Anonymization methods and inference attacks: theory and practice
NII Shonan Meeting:
@ Shonan Village Center, March 5 – 8, 2018
- Hiroaki Kikuchi, Meiji University, Japan
- Josep Domingo-Ferrer, Universitat Rovira i Virgili, Spain
- Sébastien Gambs, Université du Québec à Montréal (UQAM), Canada
The democratization of mobile systems and the development of information technologies have been accompanied by a massive increase of the amount and the diversity of data collected about individuals. For instance, some actors have access to personal data such as social relationships, email content, income information, medical records, credit card and loyalty card usage, pictures taken through public and private cameras, personal files, navigation behaviour, or data issued from quantified self, just to name a few. On the one hand, the analysis of these large scale datasets, often refer to as Big Data, offer the possibility to realize inferences with an unprecedented level of accuracy and details. On the other hand, the massive collection of information raises many privacy issues since most of these large scale datasets contain personal information, which is thus sensitive by nature. As a result, only very few of them are actually released and available. This limits both our ability to analyze such data to derive information that could benefit to the general public and slows down the innovative services that could emerge from such data. It is therefore important to study anonymization mechanisms that can be used to remove the sensitive information or add uncertainty to a dataset before it is released or before further services are developed on it.

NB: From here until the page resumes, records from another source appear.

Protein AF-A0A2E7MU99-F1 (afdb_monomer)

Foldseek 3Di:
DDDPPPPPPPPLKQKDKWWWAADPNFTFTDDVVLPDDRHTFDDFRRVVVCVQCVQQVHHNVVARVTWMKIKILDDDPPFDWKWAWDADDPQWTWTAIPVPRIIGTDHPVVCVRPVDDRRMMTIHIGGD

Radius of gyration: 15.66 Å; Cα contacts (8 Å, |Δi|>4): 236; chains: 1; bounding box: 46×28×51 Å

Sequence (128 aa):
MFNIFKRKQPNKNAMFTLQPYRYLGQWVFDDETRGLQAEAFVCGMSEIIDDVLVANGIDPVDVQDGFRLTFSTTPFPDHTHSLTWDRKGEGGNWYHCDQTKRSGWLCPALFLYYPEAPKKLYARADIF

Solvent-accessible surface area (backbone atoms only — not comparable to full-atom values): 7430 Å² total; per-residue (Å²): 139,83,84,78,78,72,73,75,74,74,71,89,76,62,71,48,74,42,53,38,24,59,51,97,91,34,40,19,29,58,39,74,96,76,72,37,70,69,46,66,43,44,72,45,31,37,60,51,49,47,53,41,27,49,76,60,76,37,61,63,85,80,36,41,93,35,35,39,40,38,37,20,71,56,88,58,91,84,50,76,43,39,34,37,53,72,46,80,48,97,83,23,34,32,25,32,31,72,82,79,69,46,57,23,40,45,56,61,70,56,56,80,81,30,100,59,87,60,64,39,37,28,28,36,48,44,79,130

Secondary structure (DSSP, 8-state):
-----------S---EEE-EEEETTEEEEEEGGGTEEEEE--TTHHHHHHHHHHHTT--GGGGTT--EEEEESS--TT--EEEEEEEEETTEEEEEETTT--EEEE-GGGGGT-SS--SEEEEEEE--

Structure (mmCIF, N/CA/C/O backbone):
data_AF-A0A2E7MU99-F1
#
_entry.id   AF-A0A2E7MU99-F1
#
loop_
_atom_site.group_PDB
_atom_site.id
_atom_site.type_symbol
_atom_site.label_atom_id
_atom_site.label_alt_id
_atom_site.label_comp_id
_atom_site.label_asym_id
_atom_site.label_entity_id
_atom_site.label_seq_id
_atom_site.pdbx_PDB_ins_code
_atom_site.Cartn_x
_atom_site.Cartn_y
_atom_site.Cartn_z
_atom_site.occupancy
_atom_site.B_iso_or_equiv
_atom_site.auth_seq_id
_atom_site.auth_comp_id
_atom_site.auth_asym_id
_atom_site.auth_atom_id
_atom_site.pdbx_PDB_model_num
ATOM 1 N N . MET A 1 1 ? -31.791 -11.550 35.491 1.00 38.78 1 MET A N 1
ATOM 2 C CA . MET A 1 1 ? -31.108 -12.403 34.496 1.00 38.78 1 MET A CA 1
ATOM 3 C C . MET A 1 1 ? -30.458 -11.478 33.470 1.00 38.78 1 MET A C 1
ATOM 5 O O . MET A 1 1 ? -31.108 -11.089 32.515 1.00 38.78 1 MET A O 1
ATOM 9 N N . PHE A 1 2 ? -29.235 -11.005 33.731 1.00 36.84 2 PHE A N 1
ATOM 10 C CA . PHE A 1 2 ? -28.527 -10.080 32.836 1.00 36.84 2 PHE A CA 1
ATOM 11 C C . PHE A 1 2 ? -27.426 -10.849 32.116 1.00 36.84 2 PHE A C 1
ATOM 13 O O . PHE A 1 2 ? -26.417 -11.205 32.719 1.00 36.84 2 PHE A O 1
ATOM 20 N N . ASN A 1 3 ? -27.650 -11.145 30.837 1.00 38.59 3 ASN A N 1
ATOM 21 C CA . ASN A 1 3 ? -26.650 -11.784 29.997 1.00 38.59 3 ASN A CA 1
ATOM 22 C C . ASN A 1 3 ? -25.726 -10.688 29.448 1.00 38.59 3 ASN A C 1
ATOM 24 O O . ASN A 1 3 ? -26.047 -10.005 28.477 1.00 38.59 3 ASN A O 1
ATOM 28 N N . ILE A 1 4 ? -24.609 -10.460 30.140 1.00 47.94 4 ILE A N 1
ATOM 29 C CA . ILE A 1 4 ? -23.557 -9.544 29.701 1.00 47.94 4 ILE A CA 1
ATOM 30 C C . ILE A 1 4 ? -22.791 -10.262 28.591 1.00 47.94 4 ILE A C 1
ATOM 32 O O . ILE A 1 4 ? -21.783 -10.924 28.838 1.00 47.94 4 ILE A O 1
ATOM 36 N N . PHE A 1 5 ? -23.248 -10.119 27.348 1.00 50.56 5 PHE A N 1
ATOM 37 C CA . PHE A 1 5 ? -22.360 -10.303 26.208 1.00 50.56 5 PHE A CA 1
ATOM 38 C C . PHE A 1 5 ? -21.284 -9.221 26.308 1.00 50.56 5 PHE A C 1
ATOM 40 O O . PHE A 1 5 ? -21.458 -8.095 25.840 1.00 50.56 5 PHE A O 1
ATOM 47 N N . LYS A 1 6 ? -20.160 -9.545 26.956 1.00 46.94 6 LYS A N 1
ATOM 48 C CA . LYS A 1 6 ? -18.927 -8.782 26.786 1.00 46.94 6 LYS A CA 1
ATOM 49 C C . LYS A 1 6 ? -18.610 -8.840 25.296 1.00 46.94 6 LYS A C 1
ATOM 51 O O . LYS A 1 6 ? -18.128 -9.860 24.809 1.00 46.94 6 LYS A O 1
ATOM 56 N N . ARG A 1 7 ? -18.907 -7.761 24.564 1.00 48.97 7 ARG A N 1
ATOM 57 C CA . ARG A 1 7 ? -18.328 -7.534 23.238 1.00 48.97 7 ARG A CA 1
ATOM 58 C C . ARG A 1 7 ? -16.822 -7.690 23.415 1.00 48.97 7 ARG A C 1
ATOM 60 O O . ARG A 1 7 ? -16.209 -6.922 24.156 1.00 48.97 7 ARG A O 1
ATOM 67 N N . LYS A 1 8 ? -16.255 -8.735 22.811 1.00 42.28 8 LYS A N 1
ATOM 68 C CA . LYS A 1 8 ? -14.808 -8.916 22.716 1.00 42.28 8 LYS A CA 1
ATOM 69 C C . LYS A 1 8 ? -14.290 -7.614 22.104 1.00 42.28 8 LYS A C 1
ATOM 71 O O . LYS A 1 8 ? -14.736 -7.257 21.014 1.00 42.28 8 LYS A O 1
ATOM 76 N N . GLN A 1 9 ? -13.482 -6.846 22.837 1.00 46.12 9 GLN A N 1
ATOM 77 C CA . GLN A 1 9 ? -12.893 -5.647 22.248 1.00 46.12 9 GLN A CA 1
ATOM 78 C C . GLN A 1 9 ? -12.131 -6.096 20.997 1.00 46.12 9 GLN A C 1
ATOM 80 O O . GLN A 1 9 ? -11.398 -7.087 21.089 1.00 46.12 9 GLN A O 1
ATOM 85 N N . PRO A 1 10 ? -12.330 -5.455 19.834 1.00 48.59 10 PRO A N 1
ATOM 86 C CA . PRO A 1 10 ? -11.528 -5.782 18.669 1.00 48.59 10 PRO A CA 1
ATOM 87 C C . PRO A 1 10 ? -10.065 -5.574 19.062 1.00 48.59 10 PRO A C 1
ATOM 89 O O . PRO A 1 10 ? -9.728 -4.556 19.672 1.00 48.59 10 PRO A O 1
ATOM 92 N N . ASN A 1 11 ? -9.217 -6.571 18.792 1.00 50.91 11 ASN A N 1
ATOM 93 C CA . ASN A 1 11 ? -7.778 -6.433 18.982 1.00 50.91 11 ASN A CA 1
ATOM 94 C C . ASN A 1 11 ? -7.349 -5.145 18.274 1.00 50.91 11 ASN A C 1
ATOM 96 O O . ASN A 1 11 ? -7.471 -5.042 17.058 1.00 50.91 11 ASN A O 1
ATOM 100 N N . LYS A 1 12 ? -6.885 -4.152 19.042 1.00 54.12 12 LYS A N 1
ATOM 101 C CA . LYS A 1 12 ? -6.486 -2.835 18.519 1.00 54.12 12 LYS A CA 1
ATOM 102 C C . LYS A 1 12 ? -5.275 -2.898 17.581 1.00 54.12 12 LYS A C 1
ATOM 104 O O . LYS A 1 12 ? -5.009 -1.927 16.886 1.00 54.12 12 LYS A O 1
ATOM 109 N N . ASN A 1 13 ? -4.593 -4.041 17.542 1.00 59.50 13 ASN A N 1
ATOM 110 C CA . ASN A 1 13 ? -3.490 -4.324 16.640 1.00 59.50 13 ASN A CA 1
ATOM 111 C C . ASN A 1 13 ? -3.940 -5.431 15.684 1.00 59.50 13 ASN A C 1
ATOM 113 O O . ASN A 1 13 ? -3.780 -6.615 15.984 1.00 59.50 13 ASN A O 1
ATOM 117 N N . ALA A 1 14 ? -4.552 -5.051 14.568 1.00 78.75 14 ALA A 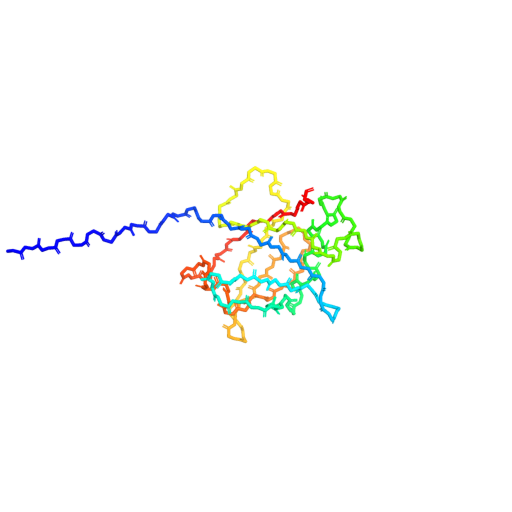N 1
ATOM 118 C CA . ALA A 1 14 ? -4.795 -5.963 13.462 1.00 78.75 14 ALA A CA 1
ATOM 119 C C . ALA A 1 14 ? -3.789 -5.615 12.364 1.00 78.75 14 ALA A C 1
ATOM 121 O O . ALA A 1 14 ? -3.973 -4.660 11.615 1.00 78.75 14 ALA A O 1
ATOM 122 N N . MET A 1 15 ? -2.666 -6.330 12.365 1.00 93.94 15 MET A N 1
ATOM 123 C CA . MET A 1 15 ? -1.723 -6.326 11.255 1.00 93.94 15 MET A CA 1
ATOM 124 C C . MET A 1 15 ? -2.246 -7.306 10.211 1.00 93.94 15 MET A C 1
ATOM 126 O O . MET A 1 15 ? -2.646 -8.420 10.556 1.00 93.94 15 MET A O 1
ATOM 130 N N . PHE A 1 16 ? -2.252 -6.884 8.957 1.00 96.62 16 PHE A N 1
ATOM 131 C CA . PHE A 1 16 ? -2.725 -7.680 7.838 1.00 96.62 16 PHE A CA 1
ATOM 132 C C . PHE A 1 16 ? -1.630 -7.810 6.795 1.00 96.62 16 PHE A C 1
ATOM 134 O O . PHE A 1 16 ? -0.764 -6.943 6.668 1.00 96.62 16 PHE A O 1
ATOM 141 N N . THR A 1 17 ? -1.703 -8.892 6.035 1.00 97.00 17 THR A N 1
ATOM 142 C CA . THR A 1 17 ? -0.777 -9.173 4.952 1.00 97.00 17 THR A CA 1
ATOM 143 C C . THR A 1 17 ? -1.576 -9.567 3.725 1.00 97.00 17 THR A C 1
ATOM 145 O O . THR A 1 17 ? -2.477 -10.397 3.820 1.00 97.00 17 THR A O 1
ATOM 148 N N . LEU A 1 18 ? -1.236 -8.963 2.593 1.00 97.94 18 LEU A N 1
ATOM 149 C CA . LEU A 1 18 ? -1.772 -9.288 1.277 1.00 97.94 18 LEU A CA 1
ATOM 150 C C . LEU A 1 18 ? -0.657 -9.841 0.406 1.00 97.94 18 LEU A C 1
ATOM 152 O O . LEU A 1 18 ? 0.527 -9.605 0.665 1.00 97.94 18 LEU A O 1
ATOM 156 N N . GLN A 1 19 ? -1.070 -10.506 -0.664 1.00 98.38 19 GLN A N 1
ATOM 157 C CA . GLN A 1 19 ? -0.214 -10.839 -1.786 1.00 98.38 19 GLN A CA 1
ATOM 158 C C . GLN A 1 19 ? -0.688 -10.066 -3.018 1.00 98.38 19 GLN A C 1
ATOM 160 O O . GLN A 1 19 ? -1.521 -10.574 -3.770 1.00 98.38 19 GLN A O 1
ATOM 165 N N . PRO A 1 20 ? -0.237 -8.814 -3.217 1.00 98.62 20 PRO A N 1
ATOM 166 C CA . PRO A 1 20 ? -0.506 -8.136 -4.465 1.00 98.62 20 PRO A CA 1
ATOM 167 C C . PRO A 1 20 ? 0.263 -8.790 -5.611 1.00 98.62 20 PRO A C 1
ATOM 169 O O . PRO A 1 20 ? 1.375 -9.272 -5.407 1.00 98.62 20 PRO A O 1
ATOM 172 N N . TYR A 1 21 ? -0.314 -8.761 -6.805 1.00 98.62 21 TYR A N 1
ATOM 173 C CA . TYR A 1 21 ? 0.286 -9.214 -8.060 1.00 98.62 21 TYR A CA 1
ATOM 174 C C . TYR A 1 21 ? -0.121 -8.279 -9.200 1.00 98.62 21 TYR A C 1
ATOM 176 O O . TYR A 1 21 ? -1.025 -7.446 -9.059 1.00 98.62 21 TYR A O 1
ATOM 184 N N . ARG A 1 22 ? 0.568 -8.377 -10.336 1.00 97.88 22 ARG A N 1
ATOM 185 C CA . ARG A 1 22 ? 0.270 -7.560 -11.504 1.00 97.88 22 ARG A CA 1
ATOM 186 C C . ARG A 1 22 ? -0.846 -8.189 -12.324 1.00 97.88 22 ARG A C 1
ATOM 188 O O . ARG A 1 22 ? -0.726 -9.311 -12.805 1.00 97.88 22 ARG A O 1
ATOM 195 N N . TYR A 1 23 ? -1.893 -7.420 -12.586 1.00 97.25 23 TYR A N 1
ATOM 196 C CA . TYR A 1 23 ? -2.956 -7.812 -13.504 1.00 97.25 23 TYR A CA 1
ATOM 197 C C . TYR A 1 23 ? -3.372 -6.624 -14.366 1.00 97.25 23 TYR A C 1
ATOM 199 O O . TYR A 1 23 ? -3.630 -5.539 -13.852 1.00 97.25 23 TYR A O 1
ATOM 207 N N . LEU A 1 24 ? -3.381 -6.810 -15.692 1.00 93.31 24 LEU A N 1
ATOM 208 C CA . LEU A 1 24 ? -3.749 -5.779 -16.679 1.00 93.31 24 LEU A CA 1
ATOM 209 C C . LEU A 1 24 ? -3.069 -4.411 -16.452 1.00 93.31 24 LEU A C 1
ATOM 211 O O . LEU A 1 24 ? -3.670 -3.359 -16.659 1.00 93.31 24 LEU A O 1
ATOM 215 N N . GLY A 1 25 ? -1.801 -4.416 -16.030 1.00 88.69 25 GLY A N 1
ATOM 216 C CA . GLY A 1 25 ? -1.049 -3.184 -15.789 1.00 88.69 25 GLY A CA 1
ATOM 217 C C . GLY A 1 25 ? -1.428 -2.451 -14.498 1.00 88.69 25 GLY A C 1
ATOM 218 O O . GLY A 1 25 ? -1.153 -1.257 -14.380 1.00 88.69 25 GLY A O 1
ATOM 219 N N . GLN A 1 26 ? -2.012 -3.144 -13.520 1.00 92.75 26 GLN A N 1
ATOM 220 C CA . GLN A 1 26 ? -2.304 -2.622 -12.182 1.00 92.75 26 GLN A CA 1
ATOM 221 C C . GLN A 1 26 ? -1.830 -3.594 -11.100 1.00 92.75 26 GLN A C 1
ATOM 223 O O . GLN A 1 26 ? -1.729 -4.796 -11.345 1.00 92.75 26 GLN A O 1
ATOM 228 N N . TRP A 1 27 ? -1.511 -3.070 -9.914 1.00 98.31 27 TRP A N 1
ATOM 229 C CA . TRP A 1 27 ? -1.396 -3.917 -8.731 1.00 98.31 27 TRP A CA 1
ATOM 230 C C . TRP A 1 27 ? -2.803 -4.267 -8.265 1.00 98.31 27 TRP A C 1
ATOM 232 O O . TRP A 1 27 ? -3.620 -3.377 -8.022 1.00 98.31 27 TRP A O 1
ATOM 242 N N . VAL A 1 28 ? -3.078 -5.558 -8.148 1.00 98.62 28 VAL A N 1
ATOM 243 C CA . VAL A 1 28 ? -4.331 -6.088 -7.611 1.00 98.62 28 VAL A CA 1
ATOM 244 C C . VAL A 1 28 ? -4.022 -7.074 -6.495 1.00 98.62 28 VAL A C 1
ATOM 246 O O . VAL A 1 28 ? -2.879 -7.504 -6.364 1.00 98.62 28 VAL A O 1
ATOM 249 N N . PHE A 1 29 ? -5.012 -7.443 -5.694 1.00 98.62 29 PHE A N 1
ATOM 250 C CA . PHE A 1 29 ? -4.864 -8.494 -4.693 1.00 98.62 29 PHE A CA 1
ATOM 251 C C . PHE A 1 29 ? -6.150 -9.308 -4.539 1.00 98.62 29 PHE A C 1
ATOM 253 O O . PHE A 1 29 ? -7.248 -8.835 -4.839 1.00 98.62 29 PHE A O 1
ATOM 260 N N . ASP A 1 30 ? -5.995 -10.519 -4.013 1.00 98.38 30 ASP A N 1
ATOM 261 C CA . ASP A 1 30 ? -7.097 -11.394 -3.625 1.00 98.38 30 ASP A CA 1
ATOM 262 C C . ASP A 1 30 ? -7.180 -11.493 -2.093 1.00 98.38 30 ASP A C 1
ATOM 264 O O . ASP A 1 30 ? -6.168 -11.432 -1.390 1.00 98.38 30 ASP A O 1
ATOM 268 N N . ASP A 1 31 ? -8.391 -11.672 -1.571 1.00 97.81 31 ASP A N 1
ATOM 269 C CA . ASP A 1 31 ? -8.640 -12.151 -0.208 1.00 97.81 31 ASP A CA 1
ATOM 270 C C . ASP A 1 31 ? -9.978 -12.898 -0.188 1.00 97.81 31 ASP A C 1
ATOM 272 O O . ASP A 1 31 ? -11.052 -12.316 0.005 1.00 97.81 31 ASP A O 1
ATOM 276 N N . GLU A 1 32 ? -9.913 -14.217 -0.377 1.00 96.75 32 GLU A N 1
ATOM 277 C CA . GLU A 1 32 ? -11.090 -15.090 -0.412 1.00 96.75 32 GLU A CA 1
ATOM 278 C C . GLU A 1 32 ? -11.906 -15.029 0.885 1.00 96.75 32 GLU A C 1
ATOM 280 O O . GLU A 1 32 ? -13.136 -15.098 0.851 1.00 96.75 32 GLU A O 1
ATOM 285 N N . THR A 1 33 ? -11.255 -14.825 2.038 1.00 95.50 33 THR A N 1
ATOM 286 C CA . THR A 1 33 ? -11.944 -14.743 3.340 1.00 95.50 33 THR A CA 1
ATOM 287 C C . THR A 1 33 ? -12.825 -13.500 3.462 1.00 95.50 33 THR A C 1
ATOM 289 O O . THR A 1 33 ? -13.706 -13.440 4.323 1.00 95.50 33 THR A O 1
ATOM 292 N N . ARG A 1 34 ? -12.602 -12.518 2.581 1.00 95.88 34 ARG A N 1
ATOM 293 C CA . ARG A 1 34 ? -13.348 -11.262 2.466 1.00 95.88 34 ARG A CA 1
ATOM 294 C C . ARG A 1 34 ? -14.105 -11.137 1.141 1.00 95.88 34 ARG A C 1
ATOM 296 O O . ARG A 1 34 ? -14.744 -10.111 0.920 1.00 95.88 34 ARG A O 1
ATOM 303 N N . GLY A 1 35 ? -14.064 -12.166 0.291 1.00 97.44 35 GLY A N 1
ATOM 304 C CA . GLY A 1 35 ? -14.715 -12.176 -1.021 1.00 97.44 35 GLY A CA 1
ATOM 305 C C . GLY A 1 35 ? -14.111 -11.190 -2.024 1.00 97.44 35 GLY A C 1
ATOM 306 O O . GLY A 1 35 ? -14.832 -10.705 -2.892 1.00 97.44 35 GLY A O 1
ATOM 307 N N . LEU A 1 36 ? -12.824 -10.861 -1.888 1.00 98.06 36 LEU A N 1
ATOM 308 C CA . LEU A 1 36 ? -12.109 -9.978 -2.807 1.00 98.06 36 LEU A CA 1
ATOM 309 C C . LEU A 1 36 ? -11.355 -10.810 -3.843 1.00 98.06 36 LEU A C 1
ATOM 311 O O . LEU A 1 36 ? -10.590 -11.703 -3.476 1.00 98.06 36 LEU A O 1
ATOM 315 N N . GLN A 1 37 ? -11.565 -10.491 -5.118 1.00 98.12 37 GLN A N 1
ATOM 316 C CA . GLN A 1 37 ? -10.870 -11.099 -6.246 1.00 98.12 37 GLN A CA 1
ATOM 317 C C . GLN A 1 37 ? -10.407 -10.000 -7.203 1.00 98.12 37 GLN A C 1
ATOM 319 O O . GLN A 1 37 ? -11.228 -9.210 -7.669 1.00 98.12 37 GLN A O 1
ATOM 324 N N . ALA A 1 38 ? -9.109 -9.969 -7.491 1.00 97.56 38 ALA A N 1
ATOM 325 C CA . ALA A 1 38 ? -8.419 -8.973 -8.296 1.00 97.56 38 ALA A CA 1
ATOM 326 C C . ALA A 1 38 ? -8.806 -7.531 -7.909 1.00 97.56 38 ALA A C 1
ATOM 328 O O . ALA A 1 38 ? -8.992 -6.674 -8.774 1.00 97.56 38 ALA A O 1
ATOM 329 N N . GLU A 1 39 ? -8.932 -7.258 -6.604 1.00 98.12 39 GLU A N 1
ATOM 330 C CA . GLU A 1 39 ? -9.248 -5.922 -6.099 1.00 98.12 39 GLU A CA 1
ATOM 331 C C . GLU A 1 39 ? -8.076 -4.989 -6.407 1.00 98.12 39 GLU A C 1
ATOM 333 O O . GLU A 1 39 ? -6.943 -5.225 -5.985 1.00 98.12 39 GLU A O 1
ATOM 338 N N . ALA A 1 40 ? -8.341 -3.937 -7.177 1.00 97.44 40 ALA A N 1
ATOM 339 C CA . ALA A 1 40 ? -7.295 -3.099 -7.739 1.00 97.44 40 ALA A CA 1
ATOM 340 C C . ALA A 1 40 ? -6.877 -1.953 -6.812 1.00 97.44 40 ALA A C 1
ATOM 342 O O . ALA A 1 40 ? -7.701 -1.215 -6.267 1.00 97.44 40 ALA A O 1
ATOM 343 N N . PHE A 1 41 ? -5.569 -1.718 -6.730 1.00 97.94 41 PHE A N 1
ATOM 344 C CA . PHE A 1 41 ? -5.014 -0.487 -6.185 1.00 97.94 41 PHE A CA 1
ATOM 345 C C . PHE A 1 41 ? -5.038 0.604 -7.259 1.00 97.94 41 PHE A C 1
ATOM 347 O O . PHE A 1 41 ? -4.201 0.635 -8.162 1.00 97.94 41 PHE A O 1
ATOM 354 N N . VAL A 1 42 ? -5.992 1.527 -7.159 1.00 96.19 42 VAL A N 1
ATOM 355 C CA . VAL A 1 42 ? -6.216 2.587 -8.157 1.00 96.19 42 VAL A CA 1
ATOM 356 C C . VAL A 1 42 ? -5.868 3.979 -7.622 1.00 96.19 42 VAL A C 1
ATOM 358 O O . VAL A 1 42 ? -5.528 4.150 -6.451 1.00 96.19 42 VAL A O 1
ATOM 361 N N . CYS A 1 43 ? -5.956 4.993 -8.490 1.00 96.50 43 CYS A N 1
ATOM 362 C CA . CYS A 1 43 ? -5.904 6.410 -8.112 1.00 96.50 43 CYS A CA 1
ATOM 363 C C . CYS A 1 43 ? -4.684 6.782 -7.244 1.00 96.50 43 CYS A C 1
ATOM 365 O O . CYS A 1 43 ? -4.834 7.338 -6.154 1.00 96.50 43 CYS A O 1
ATOM 367 N N . GLY A 1 44 ? -3.476 6.466 -7.723 1.00 96.44 44 GLY A N 1
ATOM 368 C CA . GLY A 1 44 ? -2.211 6.815 -7.068 1.00 96.44 44 GLY A CA 1
ATOM 369 C C . GLY A 1 44 ? -1.677 5.757 -6.100 1.00 96.44 44 GLY A C 1
ATOM 370 O O . GLY A 1 44 ? -0.518 5.831 -5.693 1.00 96.44 44 GLY A O 1
ATOM 371 N N . MET A 1 45 ? -2.498 4.775 -5.704 1.00 97.56 45 MET A N 1
ATOM 372 C CA . MET A 1 45 ? -2.062 3.760 -4.743 1.00 97.56 45 MET A CA 1
ATOM 373 C C . MET A 1 45 ? -1.116 2.723 -5.364 1.00 97.56 45 MET A C 1
ATOM 375 O O . MET A 1 45 ? -0.213 2.257 -4.677 1.00 97.56 45 MET A O 1
ATOM 379 N N . SER A 1 46 ? -1.263 2.407 -6.657 1.00 96.56 46 SER A N 1
ATOM 380 C CA . SER A 1 46 ? -0.308 1.541 -7.369 1.00 96.56 46 SER A CA 1
ATOM 381 C C . SER A 1 46 ? 1.100 2.146 -7.376 1.00 96.56 46 SER A C 1
ATOM 383 O O . SER A 1 46 ? 2.067 1.455 -7.085 1.00 96.56 46 SER A O 1
ATOM 385 N N . GLU A 1 47 ? 1.220 3.448 -7.624 1.00 97.06 47 GLU A N 1
ATOM 386 C CA . GLU A 1 47 ? 2.507 4.143 -7.645 1.00 97.06 47 GLU A CA 1
ATOM 387 C C . GLU A 1 47 ? 3.124 4.258 -6.246 1.00 97.06 47 GLU A C 1
ATOM 389 O O . GLU A 1 47 ? 4.340 4.204 -6.095 1.00 97.06 47 GLU A O 1
ATOM 394 N N . ILE A 1 48 ? 2.296 4.393 -5.204 1.00 98.25 48 ILE A N 1
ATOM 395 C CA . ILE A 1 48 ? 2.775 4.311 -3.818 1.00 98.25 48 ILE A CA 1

Designing an anonymization method that provides strong privacy guarantees while maintaining a high level of utility is known to be difficult task. In particular, pseudonymization is clearly not at alternative as illustrated by infamous examples of privacy failures such as the AOL release or the Netflix challenge. In addition, there is no free-lunch in anonymization and each type of data comes with its own challenges that have to be dealt with. For instance, to address appropriately the particularities of a genomic dataset, mobility traces or a social graph require the development of an anonymization method tailored to the specificities of the data considered. Nonetheless, defining realistic and formally grounded measures of privacy, which are adapted and appropriate for specific contexts, is a challenging task but also a prerequisite both for evaluating the risks and for assessing potential solutions.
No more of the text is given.